### Records from a collection

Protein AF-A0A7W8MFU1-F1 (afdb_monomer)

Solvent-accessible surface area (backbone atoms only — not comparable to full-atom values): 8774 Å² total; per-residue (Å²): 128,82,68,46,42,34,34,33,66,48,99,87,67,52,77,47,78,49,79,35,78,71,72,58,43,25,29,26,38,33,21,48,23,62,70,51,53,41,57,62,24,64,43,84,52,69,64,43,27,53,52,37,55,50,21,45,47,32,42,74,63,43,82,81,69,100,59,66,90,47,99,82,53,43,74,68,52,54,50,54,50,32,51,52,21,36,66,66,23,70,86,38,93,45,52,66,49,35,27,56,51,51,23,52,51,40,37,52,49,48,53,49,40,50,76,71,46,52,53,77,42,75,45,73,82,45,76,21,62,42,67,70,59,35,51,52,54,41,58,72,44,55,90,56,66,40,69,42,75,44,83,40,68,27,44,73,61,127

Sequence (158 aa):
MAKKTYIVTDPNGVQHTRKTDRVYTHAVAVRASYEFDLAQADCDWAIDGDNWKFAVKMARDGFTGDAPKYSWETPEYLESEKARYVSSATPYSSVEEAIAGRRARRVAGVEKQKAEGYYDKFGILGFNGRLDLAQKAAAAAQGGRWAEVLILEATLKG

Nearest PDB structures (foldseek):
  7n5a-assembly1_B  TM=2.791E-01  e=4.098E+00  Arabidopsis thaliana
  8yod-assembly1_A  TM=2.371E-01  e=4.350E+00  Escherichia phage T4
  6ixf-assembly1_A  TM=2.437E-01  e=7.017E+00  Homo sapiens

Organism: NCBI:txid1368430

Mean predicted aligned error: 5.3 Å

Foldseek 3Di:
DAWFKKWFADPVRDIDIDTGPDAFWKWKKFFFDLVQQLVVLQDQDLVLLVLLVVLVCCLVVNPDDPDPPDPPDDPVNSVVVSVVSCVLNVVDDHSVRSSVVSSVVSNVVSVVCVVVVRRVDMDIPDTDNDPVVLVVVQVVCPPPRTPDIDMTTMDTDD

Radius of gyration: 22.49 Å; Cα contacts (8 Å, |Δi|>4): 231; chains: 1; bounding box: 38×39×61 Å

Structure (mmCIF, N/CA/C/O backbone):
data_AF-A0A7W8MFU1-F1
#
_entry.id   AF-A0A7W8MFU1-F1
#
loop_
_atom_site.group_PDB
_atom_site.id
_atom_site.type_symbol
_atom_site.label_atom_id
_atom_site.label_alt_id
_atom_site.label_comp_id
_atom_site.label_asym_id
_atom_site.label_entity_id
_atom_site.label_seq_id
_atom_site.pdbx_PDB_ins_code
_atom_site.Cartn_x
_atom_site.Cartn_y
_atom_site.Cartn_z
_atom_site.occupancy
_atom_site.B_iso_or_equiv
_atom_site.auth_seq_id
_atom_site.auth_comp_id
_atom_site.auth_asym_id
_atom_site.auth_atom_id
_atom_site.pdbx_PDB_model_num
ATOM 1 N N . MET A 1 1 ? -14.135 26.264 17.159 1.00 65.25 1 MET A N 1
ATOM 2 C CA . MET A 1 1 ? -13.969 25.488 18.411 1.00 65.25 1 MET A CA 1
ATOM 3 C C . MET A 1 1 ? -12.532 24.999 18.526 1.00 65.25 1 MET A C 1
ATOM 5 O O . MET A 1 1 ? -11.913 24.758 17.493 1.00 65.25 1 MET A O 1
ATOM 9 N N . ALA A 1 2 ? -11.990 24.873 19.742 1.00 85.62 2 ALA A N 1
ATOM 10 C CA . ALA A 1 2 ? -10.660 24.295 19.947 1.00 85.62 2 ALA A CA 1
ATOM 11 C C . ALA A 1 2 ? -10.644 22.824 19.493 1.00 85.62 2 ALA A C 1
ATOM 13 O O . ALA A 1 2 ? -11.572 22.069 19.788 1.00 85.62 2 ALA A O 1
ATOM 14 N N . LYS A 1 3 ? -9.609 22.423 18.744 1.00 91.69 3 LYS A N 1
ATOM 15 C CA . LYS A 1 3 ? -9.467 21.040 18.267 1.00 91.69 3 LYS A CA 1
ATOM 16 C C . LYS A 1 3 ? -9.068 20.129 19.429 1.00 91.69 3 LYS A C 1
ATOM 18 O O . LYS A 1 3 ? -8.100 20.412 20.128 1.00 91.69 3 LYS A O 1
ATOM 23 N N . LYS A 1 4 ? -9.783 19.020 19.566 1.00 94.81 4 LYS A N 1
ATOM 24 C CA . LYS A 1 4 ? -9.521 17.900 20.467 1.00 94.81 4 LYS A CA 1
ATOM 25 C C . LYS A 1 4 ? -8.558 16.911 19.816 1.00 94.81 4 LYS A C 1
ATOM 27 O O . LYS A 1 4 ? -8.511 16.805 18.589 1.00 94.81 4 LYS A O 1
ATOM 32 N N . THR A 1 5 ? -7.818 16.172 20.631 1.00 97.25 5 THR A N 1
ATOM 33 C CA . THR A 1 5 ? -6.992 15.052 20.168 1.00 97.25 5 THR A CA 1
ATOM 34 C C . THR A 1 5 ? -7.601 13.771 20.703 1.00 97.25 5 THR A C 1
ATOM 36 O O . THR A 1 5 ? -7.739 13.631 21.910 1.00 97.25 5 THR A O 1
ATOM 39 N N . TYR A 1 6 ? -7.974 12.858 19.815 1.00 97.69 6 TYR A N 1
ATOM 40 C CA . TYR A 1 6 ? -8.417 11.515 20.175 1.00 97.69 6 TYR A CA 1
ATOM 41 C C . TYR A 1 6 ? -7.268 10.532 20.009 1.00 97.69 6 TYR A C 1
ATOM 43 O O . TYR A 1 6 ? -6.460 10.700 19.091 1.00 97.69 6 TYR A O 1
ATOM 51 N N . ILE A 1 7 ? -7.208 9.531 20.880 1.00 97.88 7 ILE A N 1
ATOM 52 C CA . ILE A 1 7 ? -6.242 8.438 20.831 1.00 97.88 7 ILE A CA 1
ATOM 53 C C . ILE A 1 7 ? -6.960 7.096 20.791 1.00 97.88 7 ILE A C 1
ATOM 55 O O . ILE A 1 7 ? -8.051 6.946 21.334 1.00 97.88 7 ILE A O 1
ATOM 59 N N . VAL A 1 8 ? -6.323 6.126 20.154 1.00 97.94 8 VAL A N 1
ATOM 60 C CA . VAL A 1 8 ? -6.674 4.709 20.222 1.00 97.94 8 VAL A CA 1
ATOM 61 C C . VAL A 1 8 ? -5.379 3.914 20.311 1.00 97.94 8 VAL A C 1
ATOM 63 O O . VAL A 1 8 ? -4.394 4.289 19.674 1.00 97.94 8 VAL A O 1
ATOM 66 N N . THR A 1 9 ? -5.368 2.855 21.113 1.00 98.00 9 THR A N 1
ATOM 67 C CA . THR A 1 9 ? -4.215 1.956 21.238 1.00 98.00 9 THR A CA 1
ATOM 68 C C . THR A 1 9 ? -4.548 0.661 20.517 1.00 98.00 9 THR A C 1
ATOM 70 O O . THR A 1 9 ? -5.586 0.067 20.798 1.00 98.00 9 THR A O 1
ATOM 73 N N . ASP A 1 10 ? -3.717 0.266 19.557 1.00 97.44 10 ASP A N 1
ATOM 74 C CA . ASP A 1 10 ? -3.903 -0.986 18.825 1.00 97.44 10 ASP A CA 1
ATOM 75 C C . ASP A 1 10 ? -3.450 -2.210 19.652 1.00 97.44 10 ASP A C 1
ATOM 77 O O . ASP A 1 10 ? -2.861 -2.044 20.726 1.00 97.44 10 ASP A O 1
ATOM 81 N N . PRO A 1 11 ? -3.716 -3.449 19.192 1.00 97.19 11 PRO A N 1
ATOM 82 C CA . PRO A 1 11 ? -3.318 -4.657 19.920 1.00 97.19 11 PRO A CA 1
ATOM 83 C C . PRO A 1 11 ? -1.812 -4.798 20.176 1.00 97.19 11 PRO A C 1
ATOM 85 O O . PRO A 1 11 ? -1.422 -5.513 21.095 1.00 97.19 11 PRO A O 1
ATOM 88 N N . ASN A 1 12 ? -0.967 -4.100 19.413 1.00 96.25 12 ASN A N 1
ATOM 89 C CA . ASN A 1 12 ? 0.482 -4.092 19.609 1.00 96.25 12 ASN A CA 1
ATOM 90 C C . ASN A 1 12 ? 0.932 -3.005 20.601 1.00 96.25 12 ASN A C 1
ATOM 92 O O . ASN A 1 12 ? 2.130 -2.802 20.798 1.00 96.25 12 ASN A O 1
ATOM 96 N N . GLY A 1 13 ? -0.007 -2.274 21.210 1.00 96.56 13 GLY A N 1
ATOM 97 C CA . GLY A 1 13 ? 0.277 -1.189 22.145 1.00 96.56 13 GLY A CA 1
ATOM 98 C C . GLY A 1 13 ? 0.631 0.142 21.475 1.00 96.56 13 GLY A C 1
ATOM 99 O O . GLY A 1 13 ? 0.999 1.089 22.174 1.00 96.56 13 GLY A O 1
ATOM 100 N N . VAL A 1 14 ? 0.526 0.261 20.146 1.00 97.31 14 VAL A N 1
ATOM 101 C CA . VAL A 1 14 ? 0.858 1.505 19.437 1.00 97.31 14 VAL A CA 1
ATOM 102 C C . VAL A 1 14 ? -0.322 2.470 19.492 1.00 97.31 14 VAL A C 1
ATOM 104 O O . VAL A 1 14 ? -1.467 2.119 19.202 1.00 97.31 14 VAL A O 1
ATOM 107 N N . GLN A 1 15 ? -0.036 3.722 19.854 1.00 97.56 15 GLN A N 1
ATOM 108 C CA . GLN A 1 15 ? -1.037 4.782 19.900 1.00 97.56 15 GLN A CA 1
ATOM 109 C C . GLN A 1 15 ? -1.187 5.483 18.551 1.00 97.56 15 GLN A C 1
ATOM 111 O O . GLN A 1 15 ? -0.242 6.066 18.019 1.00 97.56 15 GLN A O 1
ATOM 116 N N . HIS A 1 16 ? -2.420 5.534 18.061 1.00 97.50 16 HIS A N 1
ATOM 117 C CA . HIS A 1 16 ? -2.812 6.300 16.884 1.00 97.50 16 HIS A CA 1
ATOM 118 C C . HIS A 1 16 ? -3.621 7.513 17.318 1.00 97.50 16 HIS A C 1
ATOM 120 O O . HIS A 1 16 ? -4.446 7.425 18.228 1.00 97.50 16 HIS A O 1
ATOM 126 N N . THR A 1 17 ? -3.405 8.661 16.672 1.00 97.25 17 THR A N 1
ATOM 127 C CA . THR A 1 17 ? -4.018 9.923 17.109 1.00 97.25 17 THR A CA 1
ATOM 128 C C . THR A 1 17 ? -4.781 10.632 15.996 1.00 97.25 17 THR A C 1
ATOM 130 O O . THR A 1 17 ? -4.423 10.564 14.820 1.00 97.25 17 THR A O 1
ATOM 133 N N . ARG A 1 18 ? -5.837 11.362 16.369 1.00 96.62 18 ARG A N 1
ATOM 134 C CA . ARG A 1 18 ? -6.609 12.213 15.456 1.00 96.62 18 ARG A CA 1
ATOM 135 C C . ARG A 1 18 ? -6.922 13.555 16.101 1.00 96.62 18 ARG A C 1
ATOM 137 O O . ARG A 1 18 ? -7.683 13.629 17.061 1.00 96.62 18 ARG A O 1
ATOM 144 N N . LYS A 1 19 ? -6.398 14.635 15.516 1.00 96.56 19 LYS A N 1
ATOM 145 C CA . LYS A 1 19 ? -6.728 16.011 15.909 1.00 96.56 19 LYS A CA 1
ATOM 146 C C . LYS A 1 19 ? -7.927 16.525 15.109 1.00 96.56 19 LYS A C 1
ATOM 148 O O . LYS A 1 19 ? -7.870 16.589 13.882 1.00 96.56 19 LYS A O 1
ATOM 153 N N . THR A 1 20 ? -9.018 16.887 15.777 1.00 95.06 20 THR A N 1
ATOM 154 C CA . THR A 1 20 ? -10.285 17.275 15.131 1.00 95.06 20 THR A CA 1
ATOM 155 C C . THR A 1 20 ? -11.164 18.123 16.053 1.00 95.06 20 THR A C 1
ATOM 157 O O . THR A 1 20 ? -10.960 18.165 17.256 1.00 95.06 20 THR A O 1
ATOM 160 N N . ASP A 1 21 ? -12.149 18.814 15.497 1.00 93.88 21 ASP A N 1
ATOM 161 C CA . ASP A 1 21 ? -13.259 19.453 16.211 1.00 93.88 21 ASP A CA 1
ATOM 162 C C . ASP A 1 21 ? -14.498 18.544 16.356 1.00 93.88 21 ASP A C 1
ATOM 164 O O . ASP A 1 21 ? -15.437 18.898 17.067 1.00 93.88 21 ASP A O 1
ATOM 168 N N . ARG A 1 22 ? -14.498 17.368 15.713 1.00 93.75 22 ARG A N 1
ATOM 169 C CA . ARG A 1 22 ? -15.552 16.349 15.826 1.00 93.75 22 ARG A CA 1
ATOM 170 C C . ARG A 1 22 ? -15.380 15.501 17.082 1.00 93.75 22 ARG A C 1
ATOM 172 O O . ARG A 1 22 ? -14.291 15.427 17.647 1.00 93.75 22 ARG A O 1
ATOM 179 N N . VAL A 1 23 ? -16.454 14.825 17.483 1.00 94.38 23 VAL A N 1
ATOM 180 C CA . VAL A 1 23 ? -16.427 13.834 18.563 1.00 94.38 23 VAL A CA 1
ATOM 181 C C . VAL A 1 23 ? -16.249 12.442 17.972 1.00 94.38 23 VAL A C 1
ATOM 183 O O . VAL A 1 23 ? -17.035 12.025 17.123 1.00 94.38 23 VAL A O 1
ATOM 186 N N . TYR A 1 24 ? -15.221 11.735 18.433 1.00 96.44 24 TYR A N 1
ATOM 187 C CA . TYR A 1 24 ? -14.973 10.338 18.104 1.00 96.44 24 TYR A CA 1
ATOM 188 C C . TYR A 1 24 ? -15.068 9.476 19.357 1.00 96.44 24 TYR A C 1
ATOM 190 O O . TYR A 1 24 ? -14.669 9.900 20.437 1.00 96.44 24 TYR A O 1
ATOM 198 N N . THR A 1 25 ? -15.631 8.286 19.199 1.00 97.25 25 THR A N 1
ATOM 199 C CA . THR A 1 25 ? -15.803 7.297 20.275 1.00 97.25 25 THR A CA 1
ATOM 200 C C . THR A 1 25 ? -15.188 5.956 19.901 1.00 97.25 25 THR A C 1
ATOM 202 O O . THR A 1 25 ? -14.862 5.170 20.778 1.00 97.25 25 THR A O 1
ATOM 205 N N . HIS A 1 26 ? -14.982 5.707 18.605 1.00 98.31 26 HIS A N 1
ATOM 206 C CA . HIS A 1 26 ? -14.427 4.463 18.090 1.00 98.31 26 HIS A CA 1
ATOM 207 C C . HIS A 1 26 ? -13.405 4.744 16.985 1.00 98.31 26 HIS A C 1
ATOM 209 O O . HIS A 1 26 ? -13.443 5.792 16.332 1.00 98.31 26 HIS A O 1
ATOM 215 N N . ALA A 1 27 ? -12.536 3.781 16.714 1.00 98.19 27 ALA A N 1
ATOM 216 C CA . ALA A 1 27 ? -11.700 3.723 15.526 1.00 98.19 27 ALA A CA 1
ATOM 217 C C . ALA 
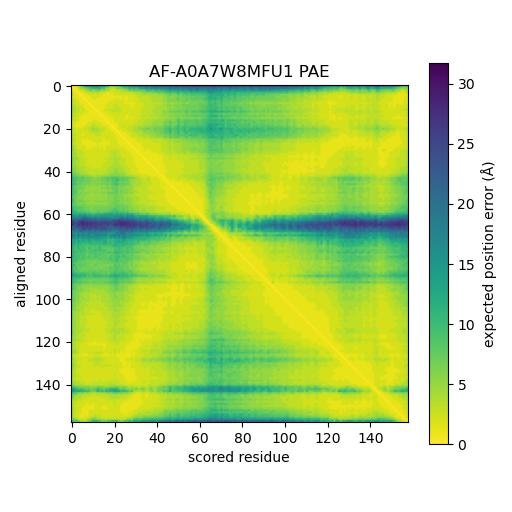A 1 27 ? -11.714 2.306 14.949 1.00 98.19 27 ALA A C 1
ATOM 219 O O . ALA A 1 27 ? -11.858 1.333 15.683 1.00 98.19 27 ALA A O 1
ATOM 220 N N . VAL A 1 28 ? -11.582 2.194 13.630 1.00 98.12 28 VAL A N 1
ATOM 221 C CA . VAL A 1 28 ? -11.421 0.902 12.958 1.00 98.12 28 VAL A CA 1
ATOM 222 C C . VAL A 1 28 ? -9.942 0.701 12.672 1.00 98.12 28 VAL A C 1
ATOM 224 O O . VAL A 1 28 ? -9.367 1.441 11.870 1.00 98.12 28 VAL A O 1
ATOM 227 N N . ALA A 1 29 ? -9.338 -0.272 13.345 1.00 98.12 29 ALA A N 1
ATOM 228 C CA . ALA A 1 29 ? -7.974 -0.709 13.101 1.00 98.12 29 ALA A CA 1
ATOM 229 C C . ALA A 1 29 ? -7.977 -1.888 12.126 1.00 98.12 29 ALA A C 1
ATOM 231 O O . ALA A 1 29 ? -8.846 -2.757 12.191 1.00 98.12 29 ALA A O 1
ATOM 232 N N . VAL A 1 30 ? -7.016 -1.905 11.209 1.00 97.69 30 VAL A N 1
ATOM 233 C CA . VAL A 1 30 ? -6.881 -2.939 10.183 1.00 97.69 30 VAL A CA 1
* * *
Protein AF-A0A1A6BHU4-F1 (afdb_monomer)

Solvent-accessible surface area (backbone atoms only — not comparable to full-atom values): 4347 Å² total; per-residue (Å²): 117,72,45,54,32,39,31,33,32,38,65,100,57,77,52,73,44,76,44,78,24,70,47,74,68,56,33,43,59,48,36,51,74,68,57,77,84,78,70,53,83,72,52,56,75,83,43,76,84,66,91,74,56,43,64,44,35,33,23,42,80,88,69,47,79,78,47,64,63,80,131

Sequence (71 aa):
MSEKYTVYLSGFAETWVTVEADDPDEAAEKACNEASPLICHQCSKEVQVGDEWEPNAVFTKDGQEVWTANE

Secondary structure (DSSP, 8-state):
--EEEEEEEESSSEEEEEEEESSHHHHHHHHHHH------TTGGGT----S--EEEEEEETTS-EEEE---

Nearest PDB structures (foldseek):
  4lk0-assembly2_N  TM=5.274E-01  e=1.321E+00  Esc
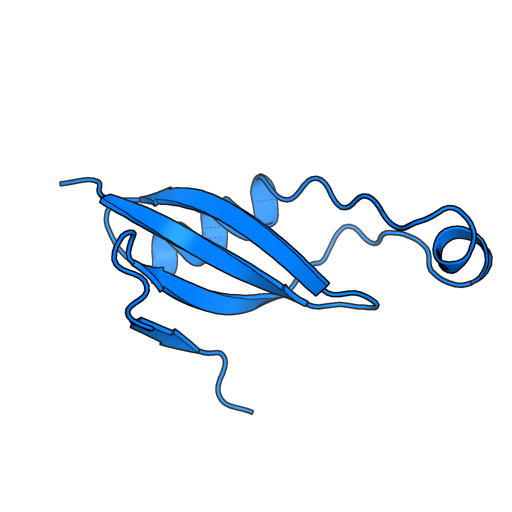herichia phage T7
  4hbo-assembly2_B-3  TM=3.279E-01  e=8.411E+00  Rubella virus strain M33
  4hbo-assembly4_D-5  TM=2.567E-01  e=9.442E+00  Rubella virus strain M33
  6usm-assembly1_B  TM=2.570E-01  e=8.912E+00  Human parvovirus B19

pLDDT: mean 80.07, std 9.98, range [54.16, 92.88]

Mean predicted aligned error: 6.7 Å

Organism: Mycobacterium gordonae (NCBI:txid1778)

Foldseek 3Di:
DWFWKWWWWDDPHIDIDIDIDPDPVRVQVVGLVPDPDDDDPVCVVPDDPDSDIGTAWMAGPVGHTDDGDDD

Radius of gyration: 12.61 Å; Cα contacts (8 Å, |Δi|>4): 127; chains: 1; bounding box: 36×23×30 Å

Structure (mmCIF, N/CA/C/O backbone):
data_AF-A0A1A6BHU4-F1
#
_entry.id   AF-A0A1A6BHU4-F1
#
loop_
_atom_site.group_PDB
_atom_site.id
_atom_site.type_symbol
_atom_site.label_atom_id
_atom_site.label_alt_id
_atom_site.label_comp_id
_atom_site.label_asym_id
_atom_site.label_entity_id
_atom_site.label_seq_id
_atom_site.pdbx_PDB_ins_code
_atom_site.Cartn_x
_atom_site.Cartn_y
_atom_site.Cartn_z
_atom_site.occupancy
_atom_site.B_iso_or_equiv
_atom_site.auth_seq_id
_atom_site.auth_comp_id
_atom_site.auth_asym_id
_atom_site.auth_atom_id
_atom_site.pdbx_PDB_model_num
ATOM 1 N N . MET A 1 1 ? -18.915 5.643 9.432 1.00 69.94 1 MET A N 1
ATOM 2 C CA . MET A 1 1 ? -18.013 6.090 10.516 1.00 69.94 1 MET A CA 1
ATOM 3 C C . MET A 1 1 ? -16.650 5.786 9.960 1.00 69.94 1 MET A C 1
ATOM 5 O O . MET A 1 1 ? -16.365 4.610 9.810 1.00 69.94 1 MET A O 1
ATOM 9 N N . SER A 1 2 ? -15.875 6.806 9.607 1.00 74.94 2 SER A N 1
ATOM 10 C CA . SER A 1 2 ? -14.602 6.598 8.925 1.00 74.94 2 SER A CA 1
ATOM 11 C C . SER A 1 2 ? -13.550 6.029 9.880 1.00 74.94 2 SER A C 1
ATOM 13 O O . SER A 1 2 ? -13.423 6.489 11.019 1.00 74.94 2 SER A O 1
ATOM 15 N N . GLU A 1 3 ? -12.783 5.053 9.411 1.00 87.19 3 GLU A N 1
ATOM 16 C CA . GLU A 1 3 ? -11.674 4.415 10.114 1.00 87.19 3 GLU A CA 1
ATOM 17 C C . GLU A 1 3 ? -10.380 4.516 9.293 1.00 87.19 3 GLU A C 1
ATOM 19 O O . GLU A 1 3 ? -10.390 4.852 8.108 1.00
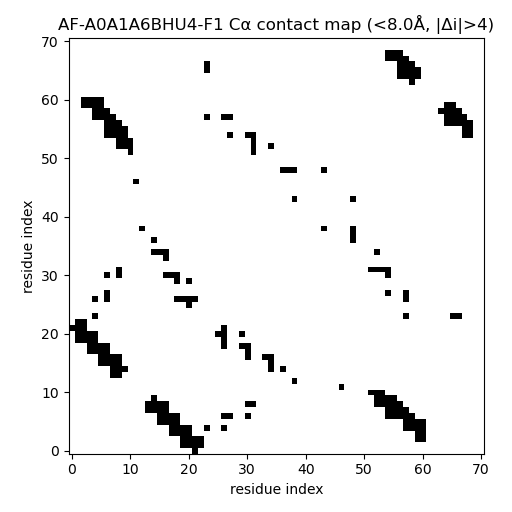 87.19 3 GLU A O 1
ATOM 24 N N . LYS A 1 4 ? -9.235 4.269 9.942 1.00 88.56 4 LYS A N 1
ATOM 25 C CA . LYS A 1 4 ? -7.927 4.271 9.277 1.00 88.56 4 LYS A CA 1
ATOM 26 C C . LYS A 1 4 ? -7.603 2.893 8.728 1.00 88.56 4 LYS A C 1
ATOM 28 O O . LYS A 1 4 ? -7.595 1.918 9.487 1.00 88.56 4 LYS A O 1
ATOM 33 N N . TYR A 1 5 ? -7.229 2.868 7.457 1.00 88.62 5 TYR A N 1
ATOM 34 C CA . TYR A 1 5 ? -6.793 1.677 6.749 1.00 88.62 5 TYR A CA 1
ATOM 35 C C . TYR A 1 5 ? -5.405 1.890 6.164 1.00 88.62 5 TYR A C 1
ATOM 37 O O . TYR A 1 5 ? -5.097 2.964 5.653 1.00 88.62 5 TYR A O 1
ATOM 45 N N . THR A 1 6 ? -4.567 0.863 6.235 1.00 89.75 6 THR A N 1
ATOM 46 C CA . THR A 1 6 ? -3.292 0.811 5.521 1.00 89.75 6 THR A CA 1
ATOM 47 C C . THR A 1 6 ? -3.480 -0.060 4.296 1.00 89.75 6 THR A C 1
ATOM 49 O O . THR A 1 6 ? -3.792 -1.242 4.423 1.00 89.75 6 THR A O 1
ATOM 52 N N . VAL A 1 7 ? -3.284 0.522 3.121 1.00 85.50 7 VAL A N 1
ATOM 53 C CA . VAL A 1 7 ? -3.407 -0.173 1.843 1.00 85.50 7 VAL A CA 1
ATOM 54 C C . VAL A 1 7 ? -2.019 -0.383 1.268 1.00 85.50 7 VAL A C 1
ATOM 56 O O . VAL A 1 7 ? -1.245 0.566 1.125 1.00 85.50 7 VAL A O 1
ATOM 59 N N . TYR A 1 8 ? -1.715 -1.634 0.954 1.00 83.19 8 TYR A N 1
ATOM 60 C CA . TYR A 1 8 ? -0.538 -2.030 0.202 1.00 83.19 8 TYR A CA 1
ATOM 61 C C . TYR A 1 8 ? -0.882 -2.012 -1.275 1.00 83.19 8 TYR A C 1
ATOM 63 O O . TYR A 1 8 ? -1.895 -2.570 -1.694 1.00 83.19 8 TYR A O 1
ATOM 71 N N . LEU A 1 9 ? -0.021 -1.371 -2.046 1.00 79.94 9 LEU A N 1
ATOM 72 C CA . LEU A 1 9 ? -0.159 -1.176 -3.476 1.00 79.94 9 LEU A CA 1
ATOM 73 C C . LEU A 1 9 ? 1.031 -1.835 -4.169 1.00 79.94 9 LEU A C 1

### WORK TASK
Pull out all lines from the entries above that include the word "residue".

### OUTPUT FOR THIS EXERCISE
Solvent-accessible surface area (backbone atoms only — not comparable to full-atom values): 8774 Å² total; per-residue (Å²): 128,82,68,46,42,34,34,33,66,48,99,87,67,52,77,47,78,49,79,35,78,71,72,58,43,25,29,26,38,33,21,48,23,62,70,51,53,41,57,62,24,64,43,84,52,69,64,43,27,53,52,37,55,50,21,45,47,32,42,74,63,43,82,81,69,100,59,66,90,47,99,82,53,43,74,68,52,54,50,54,50,32,51,52,21,36,66,66,23,70,86,38,93,45,52,66,49,35,27,56,51,51,23,52,51,40,37,52,49,48,53,49,40,50,76,71,46,52,53,77,42,75,45,73,82,45,76,21,62,42,67,70,59,35,51,52,54,41,58,72,44,55,90,56,66,40,69,42,75,44,83,40,68,27,44,73,61,127
Solvent-accessible surface area (backbone atoms only — not comparable to full-atom values): 4347 Å² total; per-residue (Å²): 117,72,45,54,32,39,31,33,32,38,65,100,57,77,52,73,44,76,44,78,24,70,47,74,68,56,33,43,59,48,36,51,74,68,57,77,84,78,70,53,83,72,52,56,75,83,43,76,84,66,91,74,56,43,64,44,35,33,23,42,80,88,69,47,79,78,47,64,63,80,131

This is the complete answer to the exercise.